Cewsh: Torch Bearer is still bearing the torch. Consider yourself informed.
Then, they go picture in picture to show a bunch of Japanese chicks singing the torch bearer an inspiring song. How did they know he’d need this pick me up when this was recorded earlier in the day? Tremendously convenient for our trusty Torch Bearer. Anyway, several ladies serenade him for several minutes, including some of the most famous Joshi faces of all time. I have no idea what it is that they were singing, but it damn sure seemed inspiring. Run torch guy! Run! Penetrate the night, as you have penetrated my heart!
Cewsh: Oh boy. Suzuki and Takayama on one side, and unknown scrubs on the other?

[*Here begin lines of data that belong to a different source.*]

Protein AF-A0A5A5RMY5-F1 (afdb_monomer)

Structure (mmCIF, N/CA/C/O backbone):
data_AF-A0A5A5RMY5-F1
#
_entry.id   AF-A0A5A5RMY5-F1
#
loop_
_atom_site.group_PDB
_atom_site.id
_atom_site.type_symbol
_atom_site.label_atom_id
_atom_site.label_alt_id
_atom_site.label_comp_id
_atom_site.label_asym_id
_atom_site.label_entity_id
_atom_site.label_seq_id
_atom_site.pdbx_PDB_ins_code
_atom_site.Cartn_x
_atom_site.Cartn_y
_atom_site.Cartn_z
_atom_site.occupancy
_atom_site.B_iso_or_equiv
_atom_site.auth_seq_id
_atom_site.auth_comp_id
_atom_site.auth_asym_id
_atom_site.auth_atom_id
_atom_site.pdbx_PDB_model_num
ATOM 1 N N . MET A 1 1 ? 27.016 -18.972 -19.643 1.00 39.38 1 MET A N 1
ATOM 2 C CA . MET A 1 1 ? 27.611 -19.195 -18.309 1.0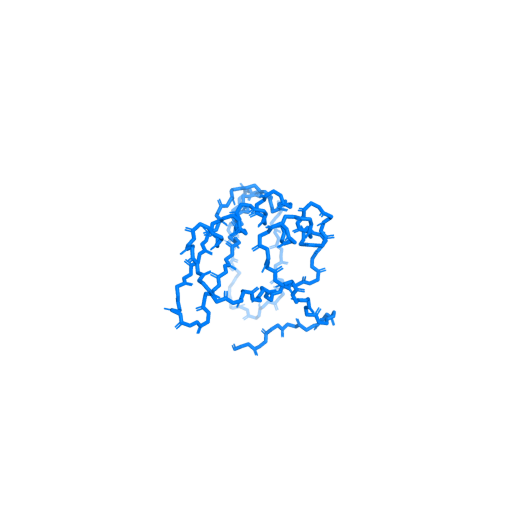0 39.38 1 MET A CA 1
ATOM 3 C C . MET A 1 1 ? 26.465 -19.313 -17.314 1.00 39.38 1 MET A C 1
ATOM 5 O O . MET A 1 1 ? 25.862 -18.303 -16.985 1.00 39.38 1 MET A O 1
ATOM 9 N N . GLY A 1 2 ? 26.054 -20.544 -16.993 1.00 5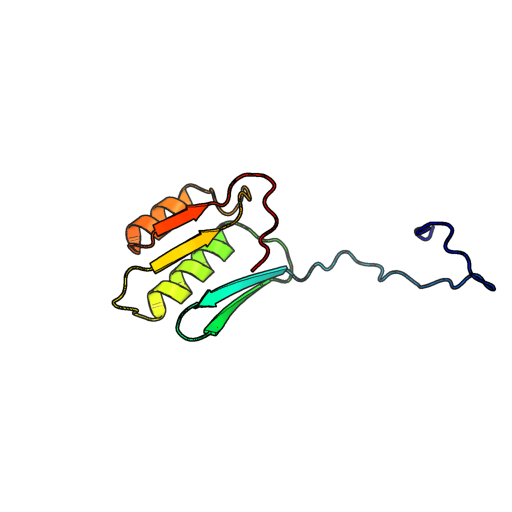0.94 2 GLY A N 1
ATOM 10 C CA . GLY A 1 2 ? 24.892 -20.825 -16.139 1.00 50.94 2 GLY A CA 1
ATOM 11 C C . GLY A 1 2 ? 25.230 -20.688 -14.655 1.00 50.94 2 GLY A C 1
ATOM 12 O O . GLY A 1 2 ? 26.354 -20.961 -14.245 1.00 50.94 2 GLY A O 1
ATOM 13 N N . THR A 1 3 ? 24.266 -20.238 -13.859 1.00 53.06 3 THR A N 1
ATOM 14 C CA . THR A 1 3 ? 24.393 -20.055 -12.409 1.00 53.06 3 THR A CA 1
ATOM 15 C C . THR A 1 3 ? 24.435 -21.402 -11.690 1.00 53.06 3 THR A C 1
ATOM 17 O O . THR A 1 3 ? 23.486 -22.179 -11.765 1.00 53.06 3 THR A O 1
ATOM 20 N N . PHE A 1 4 ? 25.537 -21.664 -10.989 1.00 54.50 4 PHE A N 1
ATOM 21 C CA . PHE A 1 4 ? 25.719 -22.809 -10.102 1.00 54.50 4 PHE A CA 1
ATOM 22 C C . PHE A 1 4 ? 25.023 -22.533 -8.763 1.00 54.50 4 PHE A C 1
ATOM 24 O O . PHE A 1 4 ? 25.483 -21.692 -7.993 1.00 54.50 4 PHE A O 1
ATOM 31 N N . LEU A 1 5 ? 23.911 -23.217 -8.486 1.00 50.81 5 LEU A N 1
ATOM 32 C CA . LEU A 1 5 ? 23.238 -23.148 -7.187 1.00 50.81 5 LEU A CA 1
ATOM 33 C C . LEU A 1 5 ? 23.733 -24.289 -6.285 1.00 50.81 5 LEU A C 1
ATOM 35 O O . LEU A 1 5 ? 22.998 -25.224 -6.003 1.00 50.81 5 LEU A O 1
ATOM 39 N N . GLY A 1 6 ? 24.997 -24.209 -5.863 1.00 54.50 6 GLY A N 1
ATOM 40 C CA . GLY A 1 6 ? 25.573 -25.069 -4.823 1.00 54.50 6 GLY A CA 1
ATOM 41 C C . GLY A 1 6 ? 25.757 -26.550 -5.188 1.00 54.50 6 GLY A C 1
ATOM 42 O O 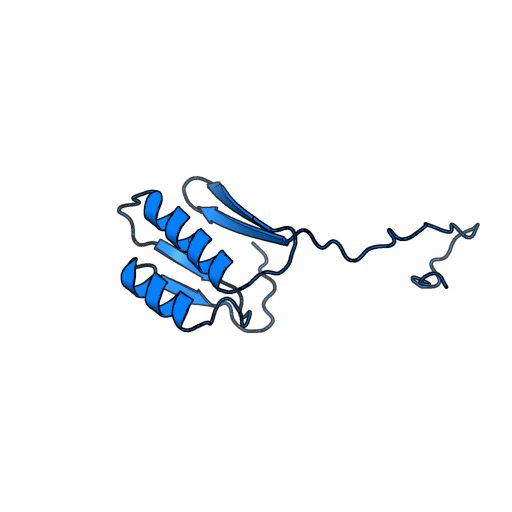. GLY A 1 6 ? 25.101 -27.111 -6.062 1.00 54.50 6 GLY A O 1
ATOM 43 N N . PHE A 1 7 ? 26.684 -27.211 -4.491 1.00 52.56 7 PHE A N 1
ATOM 44 C CA . PHE A 1 7 ? 26.826 -28.667 -4.536 1.00 52.56 7 PHE A CA 1
ATOM 45 C C . PHE A 1 7 ? 25.696 -29.292 -3.712 1.00 52.56 7 PHE A C 1
ATOM 47 O O . PHE A 1 7 ? 25.876 -29.600 -2.538 1.00 52.56 7 PHE A O 1
ATOM 54 N N . VAL A 1 8 ? 24.514 -29.451 -4.304 1.00 57.12 8 VAL A N 1
ATOM 55 C CA . VAL A 1 8 ? 23.516 -30.371 -3.748 1.00 57.12 8 VAL A CA 1
ATOM 56 C C . VAL A 1 8 ? 23.969 -31.790 -4.104 1.00 57.12 8 VAL A C 1
ATOM 58 O O . VAL A 1 8 ? 24.446 -32.032 -5.213 1.00 57.12 8 VAL A O 1
ATOM 61 N N . TRP A 1 9 ? 23.902 -32.718 -3.149 1.00 55.78 9 TRP A N 1
ATOM 62 C CA . TRP A 1 9 ? 24.293 -34.113 -3.357 1.00 55.78 9 TRP A CA 1
ATOM 63 C C . TRP A 1 9 ? 23.307 -34.768 -4.337 1.00 55.78 9 TRP A C 1
ATOM 65 O O . TRP A 1 9 ? 22.206 -35.153 -3.954 1.00 55.78 9 TRP A O 1
ATOM 75 N N . CYS A 1 10 ? 23.681 -34.863 -5.614 1.00 62.09 10 CYS A N 1
ATOM 76 C CA . CYS A 1 10 ? 22.862 -35.451 -6.677 1.00 62.09 10 CYS A CA 1
ATOM 77 C C . CYS A 1 10 ? 23.619 -36.615 -7.328 1.00 62.09 10 CYS A C 1
ATOM 79 O O . CYS A 1 10 ? 24.816 -36.496 -7.585 1.00 62.09 10 CYS A O 1
ATOM 81 N N . PHE A 1 11 ? 22.923 -37.712 -7.649 1.00 64.38 11 PHE A N 1
ATOM 82 C CA . PHE A 1 11 ? 23.500 -38.836 -8.404 1.00 64.38 11 PHE A CA 1
ATOM 83 C C . PHE A 1 11 ? 23.860 -38.457 -9.856 1.00 64.38 11 PHE A C 1
ATOM 85 O O . PHE A 1 11 ? 24.779 -39.037 -10.425 1.00 64.38 11 PHE A O 1
ATOM 92 N N . GLU A 1 12 ? 23.194 -37.448 -10.435 1.00 65.75 12 GLU A N 1
ATOM 93 C CA . GLU A 1 12 ? 23.480 -36.901 -11.768 1.00 65.75 12 GLU A CA 1
ATOM 94 C C . GLU A 1 12 ? 23.267 -35.372 -11.796 1.00 65.75 12 GLU A C 1
ATOM 96 O O . GLU A 1 12 ? 22.448 -34.828 -11.048 1.00 65.75 12 GLU A O 1
ATOM 101 N N . ARG A 1 13 ? 24.030 -34.647 -12.628 1.00 62.78 13 ARG A N 1
ATOM 102 C CA . ARG A 1 13 ? 23.959 -33.176 -12.733 1.00 62.78 13 ARG A CA 1
ATOM 103 C C . ARG A 1 13 ? 22.790 -32.750 -13.625 1.00 62.78 13 ARG A C 1
ATOM 105 O O . ARG A 1 13 ? 22.878 -32.846 -14.845 1.00 62.78 13 ARG A O 1
ATOM 112 N N . LEU A 1 14 ? 21.738 -32.194 -13.028 1.00 69.38 14 LEU A N 1
ATOM 113 C CA . LEU A 1 14 ? 20.626 -31.587 -13.765 1.00 69.38 14 LEU A CA 1
ATOM 114 C C . LEU A 1 14 ? 20.938 -30.124 -14.116 1.00 69.38 14 LEU A C 1
ATOM 116 O O . LEU A 1 14 ? 21.071 -29.274 -13.237 1.00 69.38 14 LEU A O 1
ATOM 120 N N . PHE A 1 15 ? 21.028 -29.816 -15.412 1.00 68.50 15 PHE A N 1
ATOM 121 C CA . PHE A 1 15 ? 21.135 -28.440 -15.902 1.00 68.50 15 PHE A CA 1
ATOM 122 C C . PHE A 1 15 ? 19.741 -27.874 -16.181 1.00 68.50 15 PHE A C 1
ATOM 124 O O . PHE A 1 15 ? 19.140 -28.153 -17.218 1.00 68.50 15 PHE A O 1
ATOM 131 N N . VAL A 1 16 ? 19.232 -27.041 -15.275 1.00 72.88 16 VAL A N 1
ATOM 132 C CA . VAL A 1 16 ? 18.006 -26.272 -15.518 1.00 72.88 16 VAL A CA 1
ATOM 133 C C . VAL A 1 16 ? 18.379 -24.984 -16.251 1.00 72.88 16 VAL A C 1
ATOM 135 O O . VAL A 1 16 ? 19.185 -24.194 -15.757 1.00 72.88 16 VAL A O 1
ATOM 138 N N . LYS A 1 17 ? 17.805 -24.753 -17.440 1.00 66.25 17 LYS A N 1
ATOM 139 C CA . LYS A 1 17 ? 17.911 -23.451 -18.115 1.00 66.25 17 LYS A CA 1
ATOM 140 C C . LYS A 1 17 ? 17.208 -22.416 -17.243 1.00 66.25 17 LYS A C 1
ATOM 142 O O . LYS A 1 17 ? 15.992 -22.476 -17.085 1.00 66.25 17 LYS A O 1
ATOM 147 N N . SER A 1 18 ? 17.958 -21.471 -16.684 1.00 61.44 18 SER A N 1
ATOM 148 C CA . SER A 1 18 ? 17.336 -20.325 -16.035 1.00 61.44 18 SER A CA 1
ATOM 149 C C . SER A 1 18 ? 16.606 -19.489 -17.095 1.00 61.44 18 SER A C 1
ATOM 151 O O . SER A 1 18 ? 17.133 -19.309 -18.203 1.00 61.44 18 SER A O 1
ATOM 153 N N . PRO A 1 19 ? 15.391 -18.992 -16.802 1.00 60.50 19 PRO A N 1
ATOM 154 C CA . PRO A 1 19 ? 14.702 -18.080 -17.702 1.00 60.50 19 PRO A CA 1
ATOM 155 C C . PRO A 1 19 ? 15.615 -16.879 -17.977 1.00 60.50 19 PRO A C 1
ATOM 157 O O . PRO A 1 19 ? 16.044 -16.166 -17.069 1.00 60.50 19 PRO A O 1
ATOM 160 N N . SER A 1 20 ? 15.988 -16.709 -19.244 1.00 53.28 20 SER A N 1
ATOM 161 C CA . SER A 1 20 ? 16.851 -15.619 -19.691 1.00 53.28 20 SER A CA 1
ATOM 162 C C . SER A 1 20 ? 15.997 -14.367 -19.860 1.00 53.28 20 SER A C 1
ATOM 164 O O . SER A 1 20 ? 15.389 -14.158 -20.902 1.00 53.28 20 SER A O 1
ATOM 166 N N . GLY A 1 21 ? 15.909 -13.569 -18.797 1.00 63.69 21 GLY A N 1
ATOM 167 C CA . GLY A 1 21 ? 15.154 -12.317 -18.760 1.00 63.69 21 GLY A CA 1
ATOM 168 C C . GLY A 1 21 ? 14.803 -11.935 -17.326 1.00 63.69 21 GLY A C 1
ATOM 169 O O . GLY A 1 21 ? 14.327 -12.763 -16.554 1.00 63.69 21 GLY A O 1
ATOM 170 N N . ARG A 1 22 ? 15.055 -10.681 -16.937 1.00 57.47 22 ARG A N 1
ATOM 171 C CA . ARG A 1 22 ? 14.692 -10.160 -15.611 1.00 57.47 22 ARG A CA 1
ATOM 172 C C . ARG A 1 22 ? 13.281 -9.567 -15.673 1.00 57.47 22 ARG A C 1
ATOM 174 O O . ARG A 1 22 ? 13.122 -8.364 -15.520 1.00 57.47 22 ARG A O 1
ATOM 181 N N . ASN A 1 23 ? 12.279 -10.412 -15.896 1.00 60.12 23 ASN A N 1
ATOM 182 C CA . ASN A 1 23 ? 10.876 -10.018 -15.764 1.00 60.12 23 ASN A CA 1
ATOM 183 C C . ASN A 1 23 ? 10.441 -10.344 -14.337 1.00 60.12 23 ASN A C 1
ATOM 185 O O . ASN A 1 23 ? 10.276 -11.510 -13.981 1.00 60.12 23 ASN A O 1
ATOM 189 N N . ARG A 1 24 ? 10.357 -9.318 -13.491 1.00 68.44 24 ARG A N 1
ATOM 190 C CA . ARG A 1 24 ? 9.869 -9.452 -12.119 1.00 68.44 24 ARG A CA 1
ATOM 191 C C . ARG A 1 24 ? 8.435 -8.959 -12.094 1.00 68.44 24 ARG A C 1
ATOM 193 O O . ARG A 1 24 ? 8.205 -7.766 -12.224 1.00 68.44 24 ARG A O 1
ATOM 200 N N . PHE A 1 25 ? 7.502 -9.884 -11.922 1.00 68.19 25 PHE A N 1
ATOM 201 C CA . PHE A 1 25 ? 6.122 -9.532 -11.638 1.00 68.19 25 PHE A CA 1
ATOM 202 C C . PHE A 1 25 ? 6.035 -9.103 -10.177 1.00 68.19 25 PHE A C 1
ATOM 204 O O . PHE A 1 25 ? 6.346 -9.888 -9.278 1.00 68.19 25 PHE A O 1
ATOM 211 N N . ASN A 1 26 ? 5.679 -7.848 -9.941 1.00 74.69 26 ASN A N 1
ATOM 212 C CA . ASN A 1 26 ? 5.509 -7.319 -8.602 1.00 74.69 26 ASN A CA 1
ATOM 213 C C . ASN A 1 26 ? 4.028 -7.315 -8.254 1.00 74.69 26 ASN A C 1
ATOM 215 O O . ASN A 1 26 ? 3.210 -6.738 -8.968 1.00 74.69 26 ASN A O 1
ATOM 219 N N . VAL A 1 27 ? 3.700 -7.935 -7.128 1.00 78.50 27 VAL A N 1
ATOM 220 C CA . VAL A 1 27 ? 2.347 -7.946 -6.584 1.00 78.50 27 VAL A CA 1
ATOM 221 C C . VAL A 1 27 ? 2.387 -7.205 -5.261 1.00 78.50 27 VAL A C 1
ATOM 223 O O . VAL A 1 27 ? 3.018 -7.665 -4.311 1.00 78.50 27 VAL A O 1
ATOM 226 N N . LEU A 1 28 ? 1.744 -6.045 -5.214 1.00 82.12 28 LEU A N 1
ATOM 227 C CA . LEU A 1 28 ? 1.480 -5.323 -3.980 1.00 82.12 28 LEU A CA 1
ATOM 228 C C . LEU A 1 28 ? 0.074 -5.721 -3.525 1.00 82.12 28 LEU A C 1
ATOM 230 O O . LEU A 1 28 ? -0.893 -5.505 -4.252 1.00 82.12 28 LEU A O 1
ATOM 234 N N . GLY A 1 29 ? -0.037 -6.345 -2.358 1.00 81.69 29 GLY A N 1
ATOM 235 C CA . GLY A 1 29 ? -1.312 -6.820 -1.833 1.00 81.69 29 GLY A CA 1
ATOM 236 C C . GLY A 1 29 ? -1.590 -6.270 -0.446 1.00 81.69 29 GLY A C 1
ATOM 237 O O . GLY A 1 29 ? -0.687 -6.222 0.385 1.00 81.69 29 GLY A O 1
ATOM 238 N N . ALA A 1 30 ? -2.841 -5.892 -0.201 1.00 84.06 30 ALA A N 1
ATOM 239 C CA . ALA A 1 30 ? -3.362 -5.602 1.126 1.00 84.06 30 ALA A CA 1
ATOM 240 C C . ALA A 1 30 ? -4.503 -6.572 1.438 1.00 84.06 30 ALA A C 1
ATOM 242 O O . ALA A 1 30 ? -5.380 -6.799 0.605 1.00 84.06 30 ALA A O 1
ATOM 243 N N . LEU A 1 31 ? -4.478 -7.149 2.636 1.00 83.62 31 LEU A N 1
ATOM 244 C CA . LEU A 1 31 ? -5.531 -8.021 3.142 1.00 83.62 31 LEU A CA 1
ATOM 245 C C . LEU A 1 31 ? -6.402 -7.222 4.109 1.00 83.62 31 LEU A C 1
ATOM 247 O O . LEU A 1 31 ? -5.896 -6.662 5.083 1.00 83.62 31 LEU A O 1
ATOM 251 N N . ASN A 1 32 ? -7.710 -7.205 3.874 1.00 81.62 32 ASN A N 1
ATOM 252 C CA . ASN A 1 32 ? -8.659 -6.709 4.857 1.00 81.62 32 ASN A CA 1
ATOM 253 C C . ASN A 1 32 ? -8.825 -7.763 5.963 1.00 81.62 32 ASN A C 1
ATOM 255 O O . ASN A 1 32 ? -9.317 -8.856 5.708 1.00 81.62 32 ASN A O 1
ATOM 259 N N . ALA A 1 33 ? -8.438 -7.441 7.197 1.00 78.12 33 ALA A N 1
ATOM 260 C CA . ALA A 1 33 ? -8.504 -8.380 8.319 1.00 78.12 33 ALA A CA 1
ATOM 261 C C . ALA A 1 33 ? -9.940 -8.748 8.752 1.00 78.12 33 ALA A C 1
ATOM 263 O O . ALA A 1 33 ? -10.130 -9.741 9.447 1.00 78.12 33 ALA A O 1
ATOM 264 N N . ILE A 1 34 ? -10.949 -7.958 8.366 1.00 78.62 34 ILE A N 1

This is going to be a slaughter.
See, Suzuki has been a freelancer for a long time, so he isn’t loyal to anything or anyone except for himself. As a freelancer who happens to also be a big name still to this day, he’s one of those guys that the promotions bring in from time to time to freshen up their main event scene. This is a mistake, because Minoru Suzuki sucks a dick at professional wrestling. His heart has always blatantly been in MMA, but he was never good enough to parlay his wrestling success over to there, so instead he just beats people the fuck up in his real job and everyone is happy to see the back of him when he leaves.
Yoshihiro Takayama, on the other hand, is one of those legends who isn’t actually a legend. Pro Wrestling NOAH would certainly like for us to BELIEVE that he’s a legend, but he’s really never done a single thing worthy of such a claim, and even if he had, he would still, now, be a big fat fuck with badly dyed blonde hair. His offense is so lame and weak that you might well prefer to get destroyed by Suzuki rather than have to sell for it.
Suzuki and Takayama murder these two kids. Absolutely bludgeon them for 15 minutes. Then they get a mini comeback, and then Suzuki kicks a guy so hard that he flies into the third row, legit, from the ring apron. It doesn’t really get better for the kids after that. Giood job paying your dues, kids. See you in a few years when you’ve gained some weight, and its time for your real push. This match was a prolonged beating. If that’s your thing then, well, hear you go.
55 out of 100
Vice: This was such a great beating. Seriously, the jobbers just got killed. It wasn’t a short squash match either. It was horribly long. Dues were paid like whoa. What a fucking fantastic beating. Loved it.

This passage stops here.